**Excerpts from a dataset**
·····
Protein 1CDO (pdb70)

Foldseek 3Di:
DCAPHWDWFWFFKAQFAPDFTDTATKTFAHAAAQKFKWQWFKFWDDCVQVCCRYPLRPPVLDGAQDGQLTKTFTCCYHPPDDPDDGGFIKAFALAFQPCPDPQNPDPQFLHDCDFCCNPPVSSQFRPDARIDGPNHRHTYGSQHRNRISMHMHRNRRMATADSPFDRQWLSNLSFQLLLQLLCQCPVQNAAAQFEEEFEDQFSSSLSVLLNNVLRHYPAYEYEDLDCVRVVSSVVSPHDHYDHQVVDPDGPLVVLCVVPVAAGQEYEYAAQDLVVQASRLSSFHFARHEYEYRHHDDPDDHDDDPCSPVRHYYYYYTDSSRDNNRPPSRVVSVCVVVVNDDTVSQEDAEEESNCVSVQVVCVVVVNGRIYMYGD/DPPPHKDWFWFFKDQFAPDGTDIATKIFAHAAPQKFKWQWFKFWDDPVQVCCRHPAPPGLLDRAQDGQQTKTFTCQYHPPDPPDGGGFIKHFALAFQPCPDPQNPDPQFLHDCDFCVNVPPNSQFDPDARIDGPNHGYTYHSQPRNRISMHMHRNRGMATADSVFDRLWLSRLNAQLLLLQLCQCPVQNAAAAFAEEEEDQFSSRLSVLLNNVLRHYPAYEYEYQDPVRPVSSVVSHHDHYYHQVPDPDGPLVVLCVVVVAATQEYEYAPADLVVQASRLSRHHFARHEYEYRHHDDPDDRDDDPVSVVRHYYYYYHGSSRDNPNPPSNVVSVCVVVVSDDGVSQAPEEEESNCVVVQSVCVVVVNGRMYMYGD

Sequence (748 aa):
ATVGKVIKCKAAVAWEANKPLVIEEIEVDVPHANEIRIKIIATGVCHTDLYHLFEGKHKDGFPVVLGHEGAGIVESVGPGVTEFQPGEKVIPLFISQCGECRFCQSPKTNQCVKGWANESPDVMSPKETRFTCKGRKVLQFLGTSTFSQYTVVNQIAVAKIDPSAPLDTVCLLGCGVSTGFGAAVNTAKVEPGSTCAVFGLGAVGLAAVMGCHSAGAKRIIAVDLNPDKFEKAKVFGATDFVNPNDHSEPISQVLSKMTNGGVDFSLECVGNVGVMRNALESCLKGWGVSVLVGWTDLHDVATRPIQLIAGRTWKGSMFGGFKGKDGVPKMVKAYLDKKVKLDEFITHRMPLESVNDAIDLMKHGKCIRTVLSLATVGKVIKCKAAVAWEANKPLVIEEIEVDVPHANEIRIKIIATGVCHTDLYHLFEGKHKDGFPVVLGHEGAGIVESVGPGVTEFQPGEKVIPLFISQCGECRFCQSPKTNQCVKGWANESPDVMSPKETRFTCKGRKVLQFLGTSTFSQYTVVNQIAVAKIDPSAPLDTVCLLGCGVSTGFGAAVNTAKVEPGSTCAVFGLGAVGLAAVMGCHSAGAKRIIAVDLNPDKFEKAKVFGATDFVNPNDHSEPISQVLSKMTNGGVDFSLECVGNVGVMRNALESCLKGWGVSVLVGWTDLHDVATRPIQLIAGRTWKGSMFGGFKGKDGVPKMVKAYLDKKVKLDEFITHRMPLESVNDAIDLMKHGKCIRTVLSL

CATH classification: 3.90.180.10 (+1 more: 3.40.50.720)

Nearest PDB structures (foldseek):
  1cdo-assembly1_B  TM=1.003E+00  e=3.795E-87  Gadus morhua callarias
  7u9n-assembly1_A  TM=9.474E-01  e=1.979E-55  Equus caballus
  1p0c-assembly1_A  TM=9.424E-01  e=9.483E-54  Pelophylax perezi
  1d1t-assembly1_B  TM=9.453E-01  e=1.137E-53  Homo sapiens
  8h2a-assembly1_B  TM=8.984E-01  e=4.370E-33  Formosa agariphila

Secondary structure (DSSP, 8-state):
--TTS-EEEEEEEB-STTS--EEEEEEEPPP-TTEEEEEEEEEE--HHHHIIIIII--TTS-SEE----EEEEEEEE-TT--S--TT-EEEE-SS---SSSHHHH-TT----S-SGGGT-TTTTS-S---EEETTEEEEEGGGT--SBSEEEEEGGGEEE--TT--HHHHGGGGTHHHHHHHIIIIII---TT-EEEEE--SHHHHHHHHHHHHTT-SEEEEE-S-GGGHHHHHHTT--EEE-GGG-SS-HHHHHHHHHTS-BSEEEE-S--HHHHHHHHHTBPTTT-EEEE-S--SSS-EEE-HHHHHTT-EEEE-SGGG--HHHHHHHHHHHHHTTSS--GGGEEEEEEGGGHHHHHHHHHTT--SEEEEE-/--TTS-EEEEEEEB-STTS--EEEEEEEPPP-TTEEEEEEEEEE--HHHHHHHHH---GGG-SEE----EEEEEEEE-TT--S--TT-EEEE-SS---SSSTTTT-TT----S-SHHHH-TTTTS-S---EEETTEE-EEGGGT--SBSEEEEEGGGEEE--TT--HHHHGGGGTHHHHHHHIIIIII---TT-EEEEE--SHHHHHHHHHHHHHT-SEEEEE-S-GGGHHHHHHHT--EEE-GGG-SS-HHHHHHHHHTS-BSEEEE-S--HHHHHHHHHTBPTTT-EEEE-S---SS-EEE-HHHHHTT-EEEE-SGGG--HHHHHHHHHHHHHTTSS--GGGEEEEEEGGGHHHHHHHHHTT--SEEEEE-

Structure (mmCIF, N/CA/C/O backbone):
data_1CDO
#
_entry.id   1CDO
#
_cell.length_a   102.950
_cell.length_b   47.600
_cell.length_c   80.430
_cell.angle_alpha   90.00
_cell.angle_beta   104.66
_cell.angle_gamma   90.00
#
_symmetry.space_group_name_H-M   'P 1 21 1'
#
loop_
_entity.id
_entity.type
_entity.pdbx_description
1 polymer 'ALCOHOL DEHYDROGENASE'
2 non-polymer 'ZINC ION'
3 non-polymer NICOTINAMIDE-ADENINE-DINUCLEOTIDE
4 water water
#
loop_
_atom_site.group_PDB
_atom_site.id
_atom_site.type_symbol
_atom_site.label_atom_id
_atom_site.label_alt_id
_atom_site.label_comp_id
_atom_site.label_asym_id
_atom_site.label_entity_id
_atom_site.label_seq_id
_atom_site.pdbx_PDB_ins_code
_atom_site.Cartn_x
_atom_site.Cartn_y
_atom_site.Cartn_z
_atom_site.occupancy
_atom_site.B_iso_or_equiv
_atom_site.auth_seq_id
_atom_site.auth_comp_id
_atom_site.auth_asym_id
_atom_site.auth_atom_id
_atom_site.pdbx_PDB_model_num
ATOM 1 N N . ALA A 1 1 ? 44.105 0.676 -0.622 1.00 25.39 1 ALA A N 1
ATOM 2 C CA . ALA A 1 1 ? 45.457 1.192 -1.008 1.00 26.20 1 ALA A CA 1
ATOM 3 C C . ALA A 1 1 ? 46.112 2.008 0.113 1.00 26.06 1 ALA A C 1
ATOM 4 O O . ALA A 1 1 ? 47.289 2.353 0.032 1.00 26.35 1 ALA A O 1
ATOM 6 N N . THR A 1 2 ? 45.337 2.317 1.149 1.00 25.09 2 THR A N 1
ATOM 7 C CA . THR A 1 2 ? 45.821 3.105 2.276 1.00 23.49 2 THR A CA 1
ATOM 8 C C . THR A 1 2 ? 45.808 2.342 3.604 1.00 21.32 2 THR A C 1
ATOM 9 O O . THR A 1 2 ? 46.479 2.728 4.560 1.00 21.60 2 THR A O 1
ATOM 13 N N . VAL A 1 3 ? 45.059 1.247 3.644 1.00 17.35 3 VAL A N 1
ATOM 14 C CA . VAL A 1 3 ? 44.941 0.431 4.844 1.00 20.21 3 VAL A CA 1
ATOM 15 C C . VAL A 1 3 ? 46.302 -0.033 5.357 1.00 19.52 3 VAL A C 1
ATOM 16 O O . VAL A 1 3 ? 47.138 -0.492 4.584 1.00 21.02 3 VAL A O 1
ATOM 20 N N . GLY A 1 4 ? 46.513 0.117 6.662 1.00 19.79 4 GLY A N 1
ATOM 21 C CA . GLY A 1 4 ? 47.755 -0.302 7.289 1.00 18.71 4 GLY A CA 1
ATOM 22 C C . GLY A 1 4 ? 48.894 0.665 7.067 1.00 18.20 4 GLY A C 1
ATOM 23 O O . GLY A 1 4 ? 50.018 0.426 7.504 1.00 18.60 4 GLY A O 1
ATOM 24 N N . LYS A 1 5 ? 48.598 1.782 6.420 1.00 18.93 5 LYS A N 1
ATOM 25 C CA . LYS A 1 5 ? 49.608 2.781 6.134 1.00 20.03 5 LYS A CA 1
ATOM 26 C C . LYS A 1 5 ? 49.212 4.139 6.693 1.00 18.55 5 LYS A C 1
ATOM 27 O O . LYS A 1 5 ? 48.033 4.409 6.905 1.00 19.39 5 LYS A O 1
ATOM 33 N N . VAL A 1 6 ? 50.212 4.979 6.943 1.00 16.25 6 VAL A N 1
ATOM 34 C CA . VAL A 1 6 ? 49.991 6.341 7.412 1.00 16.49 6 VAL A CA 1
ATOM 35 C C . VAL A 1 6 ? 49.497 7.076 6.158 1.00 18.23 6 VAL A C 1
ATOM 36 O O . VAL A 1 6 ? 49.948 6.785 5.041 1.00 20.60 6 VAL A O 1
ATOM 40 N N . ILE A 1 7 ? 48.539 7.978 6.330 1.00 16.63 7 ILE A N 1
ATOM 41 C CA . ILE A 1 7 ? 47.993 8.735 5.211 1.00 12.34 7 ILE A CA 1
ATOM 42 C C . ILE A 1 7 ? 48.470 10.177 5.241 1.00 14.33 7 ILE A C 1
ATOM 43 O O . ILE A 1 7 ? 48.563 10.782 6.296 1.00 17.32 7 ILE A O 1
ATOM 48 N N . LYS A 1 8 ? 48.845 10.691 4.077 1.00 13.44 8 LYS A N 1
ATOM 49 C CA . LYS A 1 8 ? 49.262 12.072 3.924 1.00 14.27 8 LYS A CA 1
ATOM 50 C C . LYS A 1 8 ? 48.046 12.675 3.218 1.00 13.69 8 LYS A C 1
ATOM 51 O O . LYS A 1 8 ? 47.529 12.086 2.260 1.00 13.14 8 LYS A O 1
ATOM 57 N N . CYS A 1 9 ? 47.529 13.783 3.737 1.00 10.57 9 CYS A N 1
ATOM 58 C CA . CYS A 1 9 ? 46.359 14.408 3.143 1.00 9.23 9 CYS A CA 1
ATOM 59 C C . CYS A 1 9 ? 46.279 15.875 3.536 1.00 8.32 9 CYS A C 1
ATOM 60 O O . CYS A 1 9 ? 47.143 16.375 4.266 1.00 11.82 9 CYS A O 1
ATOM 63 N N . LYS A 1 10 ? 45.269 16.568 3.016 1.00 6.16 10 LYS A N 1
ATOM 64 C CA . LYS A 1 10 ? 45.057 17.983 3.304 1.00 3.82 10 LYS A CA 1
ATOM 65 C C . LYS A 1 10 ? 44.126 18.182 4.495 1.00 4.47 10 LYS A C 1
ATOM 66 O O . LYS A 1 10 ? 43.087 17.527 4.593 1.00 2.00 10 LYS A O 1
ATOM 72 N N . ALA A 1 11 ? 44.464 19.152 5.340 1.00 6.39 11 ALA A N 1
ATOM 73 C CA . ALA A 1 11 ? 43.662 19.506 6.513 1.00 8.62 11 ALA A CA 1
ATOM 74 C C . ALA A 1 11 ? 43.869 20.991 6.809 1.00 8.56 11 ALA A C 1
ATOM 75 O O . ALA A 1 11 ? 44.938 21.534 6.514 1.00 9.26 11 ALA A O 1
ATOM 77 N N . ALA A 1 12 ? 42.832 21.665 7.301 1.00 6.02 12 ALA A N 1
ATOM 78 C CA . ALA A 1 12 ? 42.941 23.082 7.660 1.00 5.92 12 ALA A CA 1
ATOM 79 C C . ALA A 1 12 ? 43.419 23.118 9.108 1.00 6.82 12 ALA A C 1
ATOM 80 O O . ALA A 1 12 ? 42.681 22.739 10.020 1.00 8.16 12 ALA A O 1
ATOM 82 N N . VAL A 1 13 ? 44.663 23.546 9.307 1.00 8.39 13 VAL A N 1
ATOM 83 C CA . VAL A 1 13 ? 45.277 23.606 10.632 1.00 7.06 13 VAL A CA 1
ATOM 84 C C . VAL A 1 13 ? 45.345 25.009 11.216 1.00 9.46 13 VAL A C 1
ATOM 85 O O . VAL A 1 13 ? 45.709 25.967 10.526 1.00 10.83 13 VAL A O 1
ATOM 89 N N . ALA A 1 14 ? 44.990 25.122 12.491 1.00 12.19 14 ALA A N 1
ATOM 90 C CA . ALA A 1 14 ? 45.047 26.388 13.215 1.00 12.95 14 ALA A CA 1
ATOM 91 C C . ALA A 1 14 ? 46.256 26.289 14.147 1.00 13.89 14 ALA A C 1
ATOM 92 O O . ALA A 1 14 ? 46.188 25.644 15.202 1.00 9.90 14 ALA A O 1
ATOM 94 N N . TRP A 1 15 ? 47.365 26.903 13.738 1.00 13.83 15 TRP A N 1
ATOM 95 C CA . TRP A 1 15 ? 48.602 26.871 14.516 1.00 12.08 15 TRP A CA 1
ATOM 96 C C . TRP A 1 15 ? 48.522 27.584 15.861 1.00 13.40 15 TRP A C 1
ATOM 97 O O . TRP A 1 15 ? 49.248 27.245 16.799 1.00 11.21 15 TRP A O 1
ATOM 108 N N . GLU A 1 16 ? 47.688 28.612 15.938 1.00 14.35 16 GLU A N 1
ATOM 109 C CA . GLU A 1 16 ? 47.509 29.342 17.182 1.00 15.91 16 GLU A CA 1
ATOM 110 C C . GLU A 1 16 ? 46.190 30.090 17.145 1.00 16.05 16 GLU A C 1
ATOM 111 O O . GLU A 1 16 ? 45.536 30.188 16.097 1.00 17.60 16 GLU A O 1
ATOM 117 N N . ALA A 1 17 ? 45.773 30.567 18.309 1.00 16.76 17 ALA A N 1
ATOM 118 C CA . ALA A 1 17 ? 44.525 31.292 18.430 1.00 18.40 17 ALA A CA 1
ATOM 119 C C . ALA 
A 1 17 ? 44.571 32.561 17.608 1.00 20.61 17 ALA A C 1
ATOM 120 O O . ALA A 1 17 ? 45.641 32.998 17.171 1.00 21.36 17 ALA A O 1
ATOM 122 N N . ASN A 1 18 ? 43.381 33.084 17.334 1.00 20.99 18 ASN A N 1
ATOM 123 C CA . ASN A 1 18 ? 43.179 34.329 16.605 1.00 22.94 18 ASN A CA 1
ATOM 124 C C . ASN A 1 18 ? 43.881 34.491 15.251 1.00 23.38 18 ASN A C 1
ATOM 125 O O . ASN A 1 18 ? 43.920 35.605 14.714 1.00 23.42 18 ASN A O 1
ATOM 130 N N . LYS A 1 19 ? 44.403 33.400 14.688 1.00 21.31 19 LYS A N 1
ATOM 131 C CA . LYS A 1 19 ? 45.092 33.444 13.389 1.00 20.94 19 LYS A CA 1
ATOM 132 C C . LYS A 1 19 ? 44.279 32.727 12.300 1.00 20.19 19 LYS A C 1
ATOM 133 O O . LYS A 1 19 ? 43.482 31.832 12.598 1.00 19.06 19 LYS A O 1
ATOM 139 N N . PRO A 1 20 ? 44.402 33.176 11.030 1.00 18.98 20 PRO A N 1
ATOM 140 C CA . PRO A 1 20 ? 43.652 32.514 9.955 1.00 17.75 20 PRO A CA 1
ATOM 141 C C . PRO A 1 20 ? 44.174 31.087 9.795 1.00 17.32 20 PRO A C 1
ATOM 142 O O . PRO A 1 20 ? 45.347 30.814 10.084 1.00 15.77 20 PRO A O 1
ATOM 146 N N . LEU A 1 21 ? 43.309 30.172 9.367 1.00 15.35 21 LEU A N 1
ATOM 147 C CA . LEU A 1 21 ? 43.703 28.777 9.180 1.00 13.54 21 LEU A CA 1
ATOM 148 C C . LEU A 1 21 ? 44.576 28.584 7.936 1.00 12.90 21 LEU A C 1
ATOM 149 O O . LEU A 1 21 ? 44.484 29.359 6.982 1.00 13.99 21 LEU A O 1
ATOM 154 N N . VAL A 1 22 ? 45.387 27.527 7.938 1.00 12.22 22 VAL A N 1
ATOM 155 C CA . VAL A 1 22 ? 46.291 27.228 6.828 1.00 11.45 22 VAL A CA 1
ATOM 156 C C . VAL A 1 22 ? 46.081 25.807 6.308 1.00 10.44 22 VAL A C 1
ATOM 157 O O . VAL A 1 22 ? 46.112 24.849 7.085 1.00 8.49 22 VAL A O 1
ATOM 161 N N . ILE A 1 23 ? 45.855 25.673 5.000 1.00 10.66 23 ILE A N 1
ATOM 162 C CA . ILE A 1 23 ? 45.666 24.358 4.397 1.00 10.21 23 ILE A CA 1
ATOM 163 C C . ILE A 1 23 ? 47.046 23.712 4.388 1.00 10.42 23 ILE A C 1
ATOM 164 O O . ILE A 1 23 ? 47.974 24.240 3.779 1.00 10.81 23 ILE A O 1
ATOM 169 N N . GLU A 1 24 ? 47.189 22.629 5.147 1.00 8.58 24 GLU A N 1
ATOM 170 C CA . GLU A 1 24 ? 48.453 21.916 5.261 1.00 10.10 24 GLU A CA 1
·····
**What is required**
Looking at the entries above, can you reproduce exactly the lines from the one that holds "ATOM 58 C CA" through the one that holds "ATOM 85 O O", and only those?

**Exercise answer**
ATOM 58 C CA . CYS A 1 9 ? 46.359 14.408 3.143 1.00 9.23 9 CYS A CA 1
ATOM 59 C C . CYS A 1 9 ? 46.279 15.875 3.536 1.00 8.32 9 CYS A C 1
ATOM 60 O O . CYS A 1 9 ? 47.143 16.375 4.266 1.00 11.82 9 CYS A O 1
ATOM 63 N N . LYS A 1 10 ? 45.269 16.568 3.016 1.00 6.16 10 LYS A N 1
ATOM 64 C CA . LYS A 1 10 ? 45.057 17.983 3.304 1.00 3.82 10 LYS A CA 1
ATOM 65 C C . LYS A 1 10 ? 44.126 18.182 4.495 1.00 4.47 10 LYS A C 1
ATOM 66 O O . LYS A 1 10 ? 43.087 17.527 4.593 1.00 2.00 10 LYS A O 1
ATOM 72 N N . ALA A 1 11 ? 44.464 19.152 5.340 1.00 6.39 11 ALA A N 1
ATOM 73 C CA . ALA A 1 11 ? 43.662 19.506 6.513 1.00 8.62 11 ALA A CA 1
ATOM 74 C C . ALA A 1 11 ? 43.869 20.991 6.809 1.00 8.56 11 ALA A C 1
ATOM 75 O O . ALA A 1 11 ? 44.938 21.534 6.514 1.00 9.26 11 ALA A O 1
ATOM 77 N N . ALA A 1 12 ? 42.832 21.665 7.301 1.00 6.02 12 ALA A N 1
ATOM 78 C CA . ALA A 1 12 ? 42.941 23.082 7.660 1.00 5.92 12 ALA A CA 1
ATOM 79 C C . ALA A 1 12 ? 43.419 23.118 9.108 1.00 6.82 12 ALA A C 1
ATOM 80 O O . ALA A 1 12 ? 42.681 22.739 10.020 1.00 8.16 12 ALA A O 1
ATOM 82 N N . VAL A 1 13 ? 44.663 23.546 9.307 1.00 8.39 13 VAL A N 1
ATOM 83 C CA . VAL A 1 13 ? 45.277 23.606 10.632 1.00 7.06 13 VAL A CA 1
ATOM 84 C C . VAL A 1 13 ? 45.345 25.009 11.216 1.00 9.46 13 VAL A C 1
ATOM 85 O O . VAL A 1 13 ? 45.709 25.967 10.526 1.00 10.83 13 VAL A O 1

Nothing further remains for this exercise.